Albany blew past the April 1 deadline. More than $260 billion in public spending is now hanging in the air as negotiations over health care, housing, and climate grind through another week with no deal in sight.

The numbers alone tell you how much is riding on this. New York’s budget is bigger than every other state’s except California’s. Gov. Kathy Hochul opened at $260 billion. The Assembly came back with $266 billion. The Senate topped that with $270 billion. The final figure will land somewhere in that range, and it covers everything from road repair to health insurance for low-income residents, funded by both state taxes and federal transfers.

Don’t mistake this for a simple accounting exercise. Albany lawmakers have turned the budget into a vehicle for rewriting laws that don’t touch money at all. Last year’s deal weakened rules on how quickly prosecutors share evidence with defense attorneys and let the state shutter several prisons. This year, Hochul’s proposal would walk back key pieces of the 2019 climate law, the one that set hard deadlines for slashing carbon emissions and moving New York toward renewable energy. The advocates who spent years passing that legislation aren’t happy.

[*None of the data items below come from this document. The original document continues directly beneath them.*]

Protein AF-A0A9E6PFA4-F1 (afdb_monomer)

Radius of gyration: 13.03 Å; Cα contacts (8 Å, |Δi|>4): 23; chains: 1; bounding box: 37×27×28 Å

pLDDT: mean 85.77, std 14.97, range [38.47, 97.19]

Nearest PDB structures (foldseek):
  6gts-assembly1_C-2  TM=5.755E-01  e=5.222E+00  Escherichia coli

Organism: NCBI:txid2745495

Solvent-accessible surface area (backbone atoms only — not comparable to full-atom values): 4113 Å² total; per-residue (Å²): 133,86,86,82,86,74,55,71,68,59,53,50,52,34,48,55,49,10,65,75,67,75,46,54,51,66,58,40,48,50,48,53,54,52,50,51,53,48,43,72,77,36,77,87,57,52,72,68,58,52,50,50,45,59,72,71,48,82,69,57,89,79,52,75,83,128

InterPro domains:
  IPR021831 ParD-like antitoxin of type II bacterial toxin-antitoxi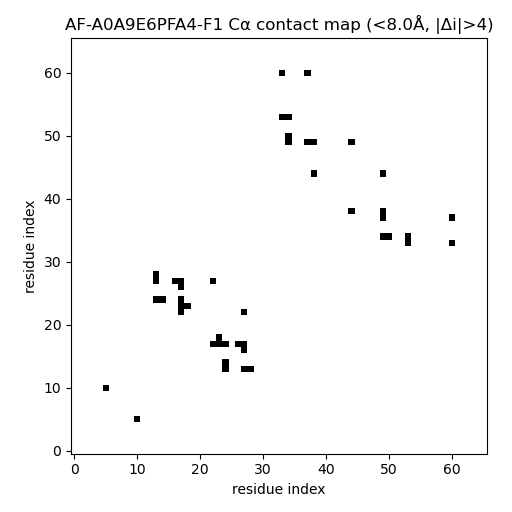n system [PF11903] (1-59)

Sequence (66 aa):
MGIVKISDELHEQIRMASAAMDRSINAQAEFWIKLGLLAELNPQLGYNDLVNRLLLNRDDLIRGRS

Structure (mmCIF, N/CA/C/O backbone):
data_AF-A0A9E6PFA4-F1
#
_entry.id   AF-A0A9E6PFA4-F1
#
loop_
_atom_site.group_PDB
_atom_site.id
_atom_site.type_symbol
_atom_site.label_atom_id
_atom_site.label_alt_id
_atom_site.label_comp_id
_atom_site.label_asym_id
_atom_site.label_entity_id
_atom_site.label_seq_id
_atom_site.pdbx_PDB_ins_code
_atom_site.Cartn_x
_atom_site.Cartn_y
_atom_site.Cartn_z
_atom_site.occupancy
_atom_site.B_iso_or_equiv
_atom_site.auth_seq_id
_atom_site.auth_comp_id
_atom_site.auth_asym_id
_atom_site.auth_atom_id
_atom_site.pdbx_PDB_model_num
ATOM 1 N N . MET A 1 1 ? -5.021 16.197 -12.065 1.00 64.19 1 MET A N 1
ATOM 2 C CA . MET A 1 1 ? -4.515 15.105 -11.206 1.00 64.19 1 MET A CA 1
ATOM 3 C C . MET A 1 1 ? -3.472 15.698 -10.270 1.00 64.19 1 MET A C 1
ATOM 5 O O . MET A 1 1 ? -2.590 16.384 -10.772 1.00 64.19 1 MET A O 1
ATOM 9 N N . GLY A 1 2 ? -3.592 15.519 -8.952 1.00 78.38 2 GLY A N 1
ATOM 10 C CA . GLY A 1 2 ? -2.549 15.940 -8.007 1.00 78.38 2 GLY A CA 1
ATOM 11 C C . GLY A 1 2 ? -1.405 14.926 -8.003 1.00 78.38 2 GLY A C 1
ATOM 12 O O . GLY A 1 2 ? -1.665 13.727 -7.968 1.00 78.38 2 GLY A O 1
ATOM 13 N N . ILE A 1 3 ? -0.156 15.384 -8.090 1.00 85.44 3 ILE A N 1
ATOM 14 C CA . ILE A 1 3 ? 1.022 14.507 -8.028 1.00 85.44 3 ILE A CA 1
ATOM 15 C C . ILE A 1 3 ? 1.365 14.286 -6.555 1.00 85.44 3 ILE A C 1
ATOM 17 O O . ILE A 1 3 ? 1.652 15.246 -5.841 1.00 85.44 3 ILE A O 1
ATOM 21 N N . VAL A 1 4 ? 1.360 13.030 -6.108 1.00 85.81 4 VAL A N 1
ATOM 22 C CA . VAL A 1 4 ? 1.857 12.654 -4.779 1.00 85.81 4 VAL A CA 1
ATOM 23 C C . VAL A 1 4 ? 3.335 12.308 -4.913 1.00 85.81 4 VAL A C 1
ATOM 25 O O . VAL A 1 4 ? 3.692 11.385 -5.643 1.00 85.81 4 VAL A O 1
ATOM 28 N N . LYS A 1 5 ? 4.204 13.065 -4.237 1.00 91.56 5 LYS A N 1
ATOM 29 C CA . LYS A 1 5 ? 5.631 12.737 -4.152 1.00 91.56 5 LYS A CA 1
ATOM 30 C C . LYS A 1 5 ? 5.844 11.668 -3.085 1.00 91.56 5 LYS A C 1
ATOM 32 O O . LYS A 1 5 ? 5.347 11.808 -1.972 1.00 91.56 5 LYS A O 1
ATOM 37 N N . ILE A 1 6 ? 6.615 10.645 -3.428 1.00 93.88 6 ILE A N 1
ATOM 38 C CA . ILE A 1 6 ? 7.072 9.586 -2.523 1.00 93.88 6 ILE A CA 1
ATOM 39 C C . ILE A 1 6 ? 8.598 9.492 -2.589 1.00 93.88 6 ILE A C 1
ATOM 41 O O . ILE A 1 6 ? 9.202 10.050 -3.505 1.00 93.88 6 ILE A O 1
ATOM 45 N N . SER A 1 7 ? 9.222 8.826 -1.617 1.00 97.00 7 SER A N 1
ATOM 46 C CA . SER A 1 7 ? 10.668 8.584 -1.644 1.00 97.00 7 SER A CA 1
ATOM 47 C C . SER A 1 7 ? 11.054 7.632 -2.781 1.00 97.00 7 SER A C 1
ATOM 49 O O . SER A 1 7 ? 10.266 6.764 -3.168 1.00 97.00 7 SER A O 1
ATOM 51 N N . ASP A 1 8 ? 12.285 7.762 -3.281 1.00 95.69 8 ASP A N 1
ATOM 52 C CA . ASP A 1 8 ? 12.824 6.876 -4.324 1.00 95.69 8 ASP A CA 1
ATOM 53 C C . ASP A 1 8 ? 12.841 5.410 -3.870 1.00 95.69 8 ASP A C 1
ATOM 55 O O . ASP A 1 8 ? 12.525 4.507 -4.642 1.00 95.69 8 ASP A O 1
ATOM 59 N N . GLU A 1 9 ? 13.126 5.175 -2.587 1.00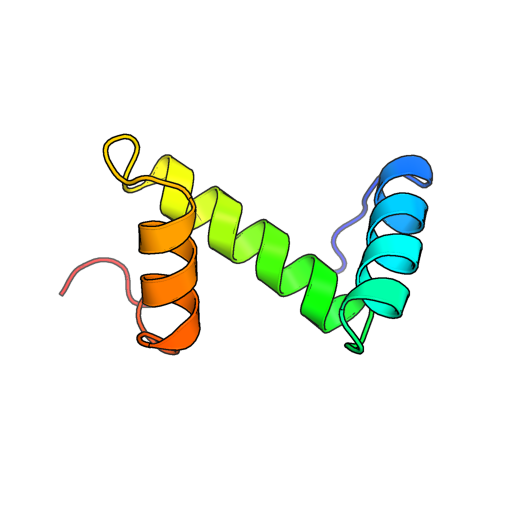 97.12 9 GLU A N 1
ATOM 60 C CA . GLU A 1 9 ? 13.086 3.844 -1.981 1.00 97.12 9 GLU A CA 1
ATOM 61 C C . GLU A 1 9 ? 11.683 3.226 -2.050 1.00 97.12 9 GLU A C 1
ATOM 63 O O . GLU A 1 9 ? 11.528 2.083 -2.481 1.00 97.12 9 GLU A O 1
ATOM 68 N N . LEU A 1 10 ? 10.643 3.987 -1.686 1.00 96.00 10 LEU A N 1
ATOM 69 C CA . LEU A 1 10 ? 9.270 3.492 -1.758 1.00 96.00 10 LEU A CA 1
ATOM 70 C C . LEU A 1 10 ? 8.843 3.263 -3.211 1.00 96.00 10 LEU A C 1
ATOM 72 O O . LEU A 1 10 ? 8.160 2.284 -3.508 1.00 96.00 10 LEU A O 1
ATOM 76 N N . HIS A 1 11 ? 9.266 4.134 -4.128 1.00 95.81 11 HIS A N 1
ATOM 77 C CA . HIS A 1 11 ? 9.003 3.960 -5.551 1.00 95.81 11 HIS A CA 1
ATOM 78 C C . HIS A 1 11 ? 9.601 2.647 -6.088 1.00 95.81 11 HIS A C 1
ATOM 80 O O . HIS A 1 11 ? 8.934 1.933 -6.842 1.00 95.81 11 HIS A O 1
ATOM 86 N N . GLU A 1 12 ? 10.818 2.286 -5.672 1.00 96.94 12 GLU A N 1
ATOM 87 C CA . GLU A 1 12 ? 11.441 1.019 -6.066 1.00 96.94 12 GLU A CA 1
ATOM 88 C C . GLU A 1 12 ? 10.722 -0.195 -5.466 1.00 96.94 12 GLU A C 1
ATOM 90 O O . GLU A 1 12 ? 10.431 -1.157 -6.179 1.00 96.94 12 GLU A O 1
ATOM 95 N N . GLN A 1 13 ? 10.315 -0.128 -4.195 1.00 97.12 13 GLN A N 1
ATOM 96 C CA . GLN A 1 13 ? 9.511 -1.190 -3.581 1.00 97.12 13 GLN A CA 1
ATOM 97 C C . GLN A 1 13 ? 8.178 -1.407 -4.318 1.00 97.12 13 GLN A C 1
ATOM 99 O O . GLN A 1 13 ? 7.783 -2.551 -4.563 1.00 97.12 13 GLN A O 1
ATOM 104 N N . ILE A 1 14 ? 7.498 -0.328 -4.727 1.00 96.38 14 ILE A N 1
ATOM 105 C CA . ILE A 1 14 ? 6.267 -0.414 -5.529 1.00 96.38 14 ILE A CA 1
ATOM 106 C C . ILE A 1 14 ? 6.565 -1.052 -6.886 1.00 96.38 14 ILE A C 1
ATOM 108 O O . ILE A 1 14 ? 5.793 -1.901 -7.327 1.00 96.38 14 ILE A O 1
ATOM 112 N N . ARG A 1 15 ? 7.669 -0.684 -7.547 1.00 96.44 15 ARG A N 1
ATOM 113 C CA . ARG A 1 15 ? 8.074 -1.273 -8.832 1.00 96.44 15 ARG A CA 1
ATOM 114 C C . ARG A 1 15 ? 8.290 -2.782 -8.714 1.00 96.44 15 ARG A C 1
ATOM 116 O O . ARG A 1 15 ? 7.752 -3.533 -9.525 1.00 96.44 15 ARG A O 1
ATOM 123 N N . MET A 1 16 ? 9.026 -3.228 -7.698 1.00 97.19 16 MET A N 1
ATOM 124 C CA . MET A 1 16 ? 9.269 -4.653 -7.457 1.00 97.19 16 MET A CA 1
ATOM 125 C C . MET A 1 16 ? 7.966 -5.409 -7.166 1.00 97.19 16 MET A C 1
ATOM 127 O O . MET A 1 16 ? 7.703 -6.453 -7.762 1.00 97.19 16 MET A O 1
ATOM 131 N N . ALA A 1 17 ? 7.114 -4.864 -6.294 1.00 96.19 17 ALA A N 1
ATOM 132 C CA . ALA A 1 17 ? 5.834 -5.478 -5.953 1.00 96.19 17 ALA A CA 1
ATOM 133 C C . ALA A 1 17 ? 4.866 -5.519 -7.149 1.00 96.19 17 ALA A C 1
ATOM 135 O O . ALA A 1 17 ? 4.168 -6.508 -7.345 1.00 96.19 17 ALA A O 1
ATOM 136 N N . SER A 1 18 ? 4.860 -4.468 -7.972 1.00 96.00 18 SER A N 1
ATOM 137 C CA . SER A 1 18 ? 4.093 -4.375 -9.218 1.00 96.00 18 SER A CA 1
ATOM 138 C C . SER A 1 18 ? 4.457 -5.498 -10.191 1.00 96.00 18 SER A C 1
ATOM 140 O O . SER A 1 18 ? 3.551 -6.134 -10.728 1.00 96.00 18 SER A O 1
ATOM 142 N N . ALA A 1 19 ? 5.750 -5.796 -10.356 1.00 94.69 19 ALA A N 1
ATOM 143 C CA . ALA A 1 19 ? 6.213 -6.910 -11.181 1.00 94.69 19 ALA A CA 1
ATOM 144 C C . ALA A 1 19 ? 5.808 -8.280 -10.606 1.00 94.69 19 ALA A C 1
ATOM 146 O O . ALA A 1 19 ? 5.405 -9.163 -11.356 1.00 94.69 19 ALA A O 1
ATOM 147 N N . ALA A 1 20 ? 5.871 -8.457 -9.282 1.00 95.75 20 ALA A N 1
ATOM 148 C CA . ALA A 1 20 ? 5.490 -9.711 -8.627 1.00 95.75 20 ALA A CA 1
ATOM 149 C C . ALA A 1 20 ? 3.972 -9.979 -8.647 1.00 95.75 20 ALA A C 1
ATOM 151 O O . ALA A 1 20 ? 3.550 -11.130 -8.703 1.00 95.75 20 ALA A O 1
ATOM 152 N N . MET A 1 21 ? 3.158 -8.922 -8.588 1.00 92.06 21 M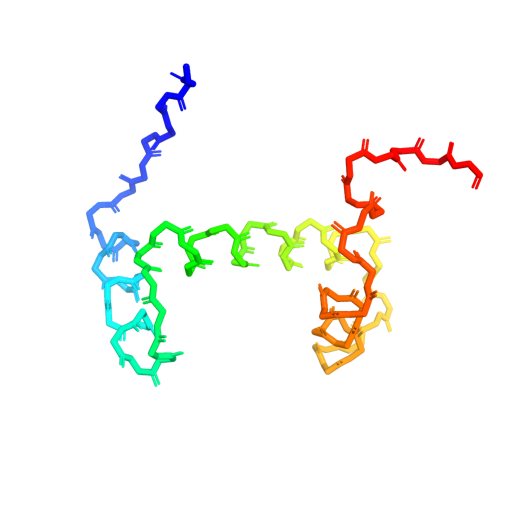ET A N 1
ATOM 153 C CA . MET A 1 21 ? 1.691 -8.994 -8.536 1.00 92.06 21 MET A CA 1
ATOM 154 C C . MET A 1 21 ? 1.017 -8.846 -9.909 1.00 92.06 21 MET A C 1
ATOM 156 O O . MET A 1 21 ? -0.207 -8.736 -9.963 1.00 92.06 21 MET A O 1
ATOM 160 N N . ASP A 1 22 ? 1.804 -8.789 -10.988 1.00 93.44 22 ASP A N 1
ATOM 161 C CA . ASP A 1 22 ? 1.357 -8.626 -12.378 1.00 93.44 22 ASP A CA 1
ATOM 162 C C . ASP A 1 22 ? 0.344 -7.479 -12.574 1.00 93.44 22 ASP A C 1
ATOM 164 O O . ASP A 1 22 ? -0.746 -7.623 -13.129 1.00 93.44 22 ASP A O 1
ATOM 168 N N . ARG A 1 23 ? 0.687 -6.295 -12.051 1.00 91.69 23 ARG A N 1
ATOM 169 C CA . ARG A 1 23 ? -0.140 -5.081 -12.172 1.00 91.69 23 ARG A CA 1
ATOM 170 C C . ARG A 1 23 ? 0.710 -3.843 -12.381 1.00 91.69 23 ARG A C 1
ATOM 172 O O . ARG A 1 23 ? 1.898 -3.859 -12.091 1.00 91.69 23 ARG A O 1
ATOM 179 N N . SER A 1 24 ? 0.114 -2.738 -12.833 1.00 96.50 24 SER A N 1
ATOM 180 C CA . SER A 1 24 ? 0.852 -1.480 -13.019 1.00 96.50 24 SER A CA 1
ATOM 181 C C . SER A 1 24 ? 1.360 -0.894 -11.693 1.00 96.50 24 SER A C 1
ATOM 183 O O . SER A 1 24 ? 0.765 -1.110 -10.636 1.00 96.50 24 SER A O 1
ATOM 185 N N . ILE A 1 25 ? 2.424 -0.088 -11.759 1.00 94.75 25 ILE A N 1
ATOM 186 C CA . ILE A 1 25 ? 2.986 0.637 -10.603 1.00 94.75 25 ILE A CA 1
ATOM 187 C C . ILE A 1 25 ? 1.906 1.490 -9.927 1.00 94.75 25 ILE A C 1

The agenda doesn’t stop there. Also up for negotiation: Hochul’s child care expansion, housing construction incentives, pension increases, and a problem that could upend the state’s entire safety net. According to The City, cuts to Federal Medicaid funding threaten to strip hundreds of thousands of New Yorkers of health coverage.

That’s not an abstraction in Brighton Beach, Flatbush, or Mott Haven. Federal Medicaid dollars run directly through community health centers, home care workers, and hospital emergency rooms across the five boroughs. When that money shrinks, the city’s safety net doesn’t bend, it cracks, faster and harder here than anywhere else in the state.

The budget document itself runs to thousands of pages. Subjects covered inside it range from automobile insurance to agricultural subsidies. Three categories pull the most weight in terms of raw spending: health care, education, and everything that keeps state government running day to day. Most legislators won’t read the whole thing. Most couldn’t tell you what’s buried in the final sections before they’re asked to vote.

That’s by design, more or less. New York’s budget process is famously closed. Three people run it: the governor, the Assembly speaker, and the Senate majority leader. They don’t hold press conferences during negotiations. They don’t publish transcripts. Rank-and-file members of the legislature, the ones actually elected to represent Brighton Beach or Mott Haven or anywhere else, often won’t see the final text until a few hours before the vote. Hearings happen earlier in the cycle, but by the time a deal is close, those public comment periods are long over.

“The budget process is not transparent,” said one longtime Albany observer who tracks fiscal policy at a state government reform organization. “It’s three people in a room and then everybody else finds out what happened.”

That’s been true for decades, and it doesn’t look like 2026 will change it. The closed structure means that when Hochul and legislative leaders decide to roll back the 2019 climate law or absorb federal Medicaid losses in a particular way, the public learns about those choices roughly when everyone else does. Which is to say, late.

Outside groups, local officials, and individual New Yorkers can file testimony, show up to hearings, and lobby their members. Some of it matters. Most of it doesn’t reach the room where the deal gets made.

The immediate question is when this wraps. Each day past April 1 without a budget means state agencies operate on continuing resolutions and contingency plans. Workers don’t get raises that were negotiated pending budget approval. Local governments waiting on state aid hold their own spending decisions. It adds up fast.

What comes next is more of what Albany does best: waiting, leaking, and eventually producing a document that runs longer than anyone expected and lands faster than anyone can read it.